### YOUR INSTRUCTIONS
Beginning with the line containing "ATOM 111 C C" and going on through the line containing "ATOM 128 C C", the lines below are to be returned exactly, pictures excluded and nothing added.

····················

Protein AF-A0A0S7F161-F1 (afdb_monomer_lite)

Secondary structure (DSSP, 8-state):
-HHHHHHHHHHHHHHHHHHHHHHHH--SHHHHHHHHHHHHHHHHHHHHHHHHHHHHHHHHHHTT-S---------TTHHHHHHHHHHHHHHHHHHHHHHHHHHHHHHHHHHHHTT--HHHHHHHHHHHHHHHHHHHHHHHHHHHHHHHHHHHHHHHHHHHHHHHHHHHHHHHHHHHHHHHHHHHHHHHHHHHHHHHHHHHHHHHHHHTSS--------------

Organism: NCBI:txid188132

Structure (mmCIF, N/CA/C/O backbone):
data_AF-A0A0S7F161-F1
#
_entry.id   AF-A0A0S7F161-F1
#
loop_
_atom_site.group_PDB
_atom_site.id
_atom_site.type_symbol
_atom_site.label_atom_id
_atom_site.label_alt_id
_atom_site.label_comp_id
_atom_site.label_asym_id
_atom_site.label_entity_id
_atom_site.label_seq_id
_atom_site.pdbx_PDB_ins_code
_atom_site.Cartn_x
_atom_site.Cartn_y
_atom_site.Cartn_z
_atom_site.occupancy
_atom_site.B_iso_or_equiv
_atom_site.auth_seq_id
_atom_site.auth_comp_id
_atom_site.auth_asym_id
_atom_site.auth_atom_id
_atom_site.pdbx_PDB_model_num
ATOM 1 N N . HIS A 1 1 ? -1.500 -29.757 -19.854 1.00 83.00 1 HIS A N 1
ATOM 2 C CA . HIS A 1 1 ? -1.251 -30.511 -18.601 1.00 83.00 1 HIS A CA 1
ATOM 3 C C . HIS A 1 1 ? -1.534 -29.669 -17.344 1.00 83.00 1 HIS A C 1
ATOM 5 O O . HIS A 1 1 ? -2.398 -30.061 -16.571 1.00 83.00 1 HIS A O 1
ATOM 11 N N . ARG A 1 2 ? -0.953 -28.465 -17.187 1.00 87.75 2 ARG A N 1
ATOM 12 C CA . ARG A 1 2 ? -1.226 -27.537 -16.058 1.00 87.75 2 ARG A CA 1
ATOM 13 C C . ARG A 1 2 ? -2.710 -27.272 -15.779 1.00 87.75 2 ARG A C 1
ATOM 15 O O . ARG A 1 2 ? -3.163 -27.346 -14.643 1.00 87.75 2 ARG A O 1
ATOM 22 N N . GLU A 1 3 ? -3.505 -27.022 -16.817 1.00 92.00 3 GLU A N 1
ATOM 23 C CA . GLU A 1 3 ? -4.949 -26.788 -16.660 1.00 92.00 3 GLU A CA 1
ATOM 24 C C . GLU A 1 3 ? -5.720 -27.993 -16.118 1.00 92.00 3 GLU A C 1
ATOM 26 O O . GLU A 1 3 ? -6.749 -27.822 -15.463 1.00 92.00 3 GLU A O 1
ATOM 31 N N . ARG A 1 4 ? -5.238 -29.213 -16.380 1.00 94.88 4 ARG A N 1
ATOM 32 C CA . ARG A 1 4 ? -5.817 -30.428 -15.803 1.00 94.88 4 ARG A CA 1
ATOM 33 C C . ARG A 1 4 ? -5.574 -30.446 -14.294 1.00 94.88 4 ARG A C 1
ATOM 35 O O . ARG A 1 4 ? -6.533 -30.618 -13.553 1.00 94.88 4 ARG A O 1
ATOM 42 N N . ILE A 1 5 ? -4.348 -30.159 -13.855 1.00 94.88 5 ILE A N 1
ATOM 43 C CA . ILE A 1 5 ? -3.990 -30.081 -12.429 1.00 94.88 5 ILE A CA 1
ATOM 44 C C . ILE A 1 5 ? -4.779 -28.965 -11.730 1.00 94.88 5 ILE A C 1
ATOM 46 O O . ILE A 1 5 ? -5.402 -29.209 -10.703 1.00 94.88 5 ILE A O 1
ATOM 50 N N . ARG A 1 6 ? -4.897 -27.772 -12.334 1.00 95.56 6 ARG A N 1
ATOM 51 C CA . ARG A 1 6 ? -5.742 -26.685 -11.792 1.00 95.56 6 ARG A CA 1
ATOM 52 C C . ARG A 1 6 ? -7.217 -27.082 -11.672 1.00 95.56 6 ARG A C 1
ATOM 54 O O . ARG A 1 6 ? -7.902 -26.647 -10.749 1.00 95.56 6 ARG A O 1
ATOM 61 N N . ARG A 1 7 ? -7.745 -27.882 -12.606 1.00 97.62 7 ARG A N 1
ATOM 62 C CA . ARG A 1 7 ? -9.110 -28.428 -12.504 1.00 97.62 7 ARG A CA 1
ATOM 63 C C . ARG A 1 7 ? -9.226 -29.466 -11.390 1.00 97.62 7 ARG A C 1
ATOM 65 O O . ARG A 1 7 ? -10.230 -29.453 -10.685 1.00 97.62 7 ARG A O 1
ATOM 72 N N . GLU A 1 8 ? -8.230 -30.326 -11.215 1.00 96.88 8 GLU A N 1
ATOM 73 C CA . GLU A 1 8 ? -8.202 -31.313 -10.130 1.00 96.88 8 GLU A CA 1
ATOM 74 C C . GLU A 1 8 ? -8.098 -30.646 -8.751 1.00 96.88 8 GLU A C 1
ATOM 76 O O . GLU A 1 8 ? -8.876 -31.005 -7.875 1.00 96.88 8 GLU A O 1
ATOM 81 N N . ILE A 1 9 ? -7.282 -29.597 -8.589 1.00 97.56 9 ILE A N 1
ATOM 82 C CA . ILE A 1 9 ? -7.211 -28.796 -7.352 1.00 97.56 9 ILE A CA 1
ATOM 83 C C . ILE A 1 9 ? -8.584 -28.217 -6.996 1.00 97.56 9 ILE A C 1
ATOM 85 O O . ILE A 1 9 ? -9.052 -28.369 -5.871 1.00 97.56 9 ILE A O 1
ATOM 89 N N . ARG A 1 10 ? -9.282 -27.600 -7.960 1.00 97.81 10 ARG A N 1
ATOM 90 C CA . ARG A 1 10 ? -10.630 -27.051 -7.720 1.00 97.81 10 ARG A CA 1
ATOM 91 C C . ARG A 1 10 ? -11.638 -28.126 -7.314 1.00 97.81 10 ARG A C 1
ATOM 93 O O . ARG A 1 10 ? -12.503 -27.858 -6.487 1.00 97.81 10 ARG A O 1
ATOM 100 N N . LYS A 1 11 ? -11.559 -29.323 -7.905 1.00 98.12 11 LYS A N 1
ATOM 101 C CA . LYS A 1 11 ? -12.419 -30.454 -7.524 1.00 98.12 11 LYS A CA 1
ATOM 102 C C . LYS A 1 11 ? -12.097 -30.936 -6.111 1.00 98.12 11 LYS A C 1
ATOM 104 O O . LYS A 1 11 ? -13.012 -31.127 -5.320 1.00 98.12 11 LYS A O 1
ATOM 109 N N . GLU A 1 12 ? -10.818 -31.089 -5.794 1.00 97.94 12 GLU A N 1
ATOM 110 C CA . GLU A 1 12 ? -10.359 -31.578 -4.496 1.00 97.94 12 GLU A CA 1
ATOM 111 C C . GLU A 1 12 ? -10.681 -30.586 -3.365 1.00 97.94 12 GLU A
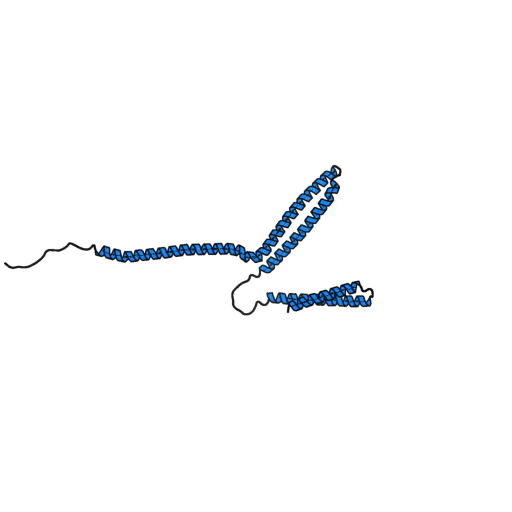 C 1
ATOM 113 O O . GLU A 1 12 ? -11.132 -31.004 -2.305 1.00 97.94 12 GLU A O 1
ATOM 118 N N . LEU A 1 13 ? -10.588 -29.273 -3.616 1.00 98.06 13 LEU A N 1
ATOM 119 C CA . LEU A 1 13 ? -11.030 -28.238 -2.672 1.00 98.06 13 LEU A CA 1
ATOM 120 C C . LEU A 1 13 ? -12.523 -28.348 -2.336 1.00 98.06 13 LEU A C 1
ATOM 122 O O . LEU A 1 13 ? -12.888 -28.254 -1.169 1.00 98.06 13 LEU A O 1
ATOM 126 N N . LYS A 1 14 ? -13.381 -28.611 -3.331 1.00 97.81 14 LYS A N 1
ATOM 127 C CA . LYS A 1 14 ? -14.819 -28.831 -3.091 1.00 97.81 14 LYS A CA 1
ATOM 128 C C . LYS A 1 14 ? -15.083 -30.097 -2.274 1.00 97.81 14 LYS A C 1
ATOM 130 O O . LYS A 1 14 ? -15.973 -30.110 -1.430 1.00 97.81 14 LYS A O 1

····················

### ANSWER TO THE EXERCISE
ATOM 111 C C . GLU A 1 12 ? -10.681 -30.586 -3.365 1.00 97.94 12 GLU A
 C 1
ATOM 113 O O . GLU A 1 12 ? -11.132 -31.004 -2.305 1.00 97.94 12 GLU A O 1
ATOM 118 N N . LEU A 1 13 ? -10.588 -29.273 -3.616 1.00 98.06 13 LEU A N 1
ATOM 119 C CA . LEU A 1 13 ? -11.030 -28.238 -2.672 1.00 98.06 13 LEU A CA 1
ATOM 120 C C . LEU A 1 13 ? -12.523 -28.348 -2.336 1.00 98.06 13 LEU A C 1
ATOM 122 O O . LEU A 1 13 ? -12.888 -28.254 -1.169 1.00 98.06 13 LEU A O 1
ATOM 126 N N . LYS A 1 14 ? -13.381 -28.611 -3.331 1.00 97.81 14 LYS A N 1
ATOM 127 C CA . LYS A 1 14 ? -14.819 -28.831 -3.091 1.00 97.81 14 LYS A CA 1
ATOM 128 C C . LYS A 1 14 ? -15.083 -30.097 -2.274 1.00 97.81 14 LYS A C 1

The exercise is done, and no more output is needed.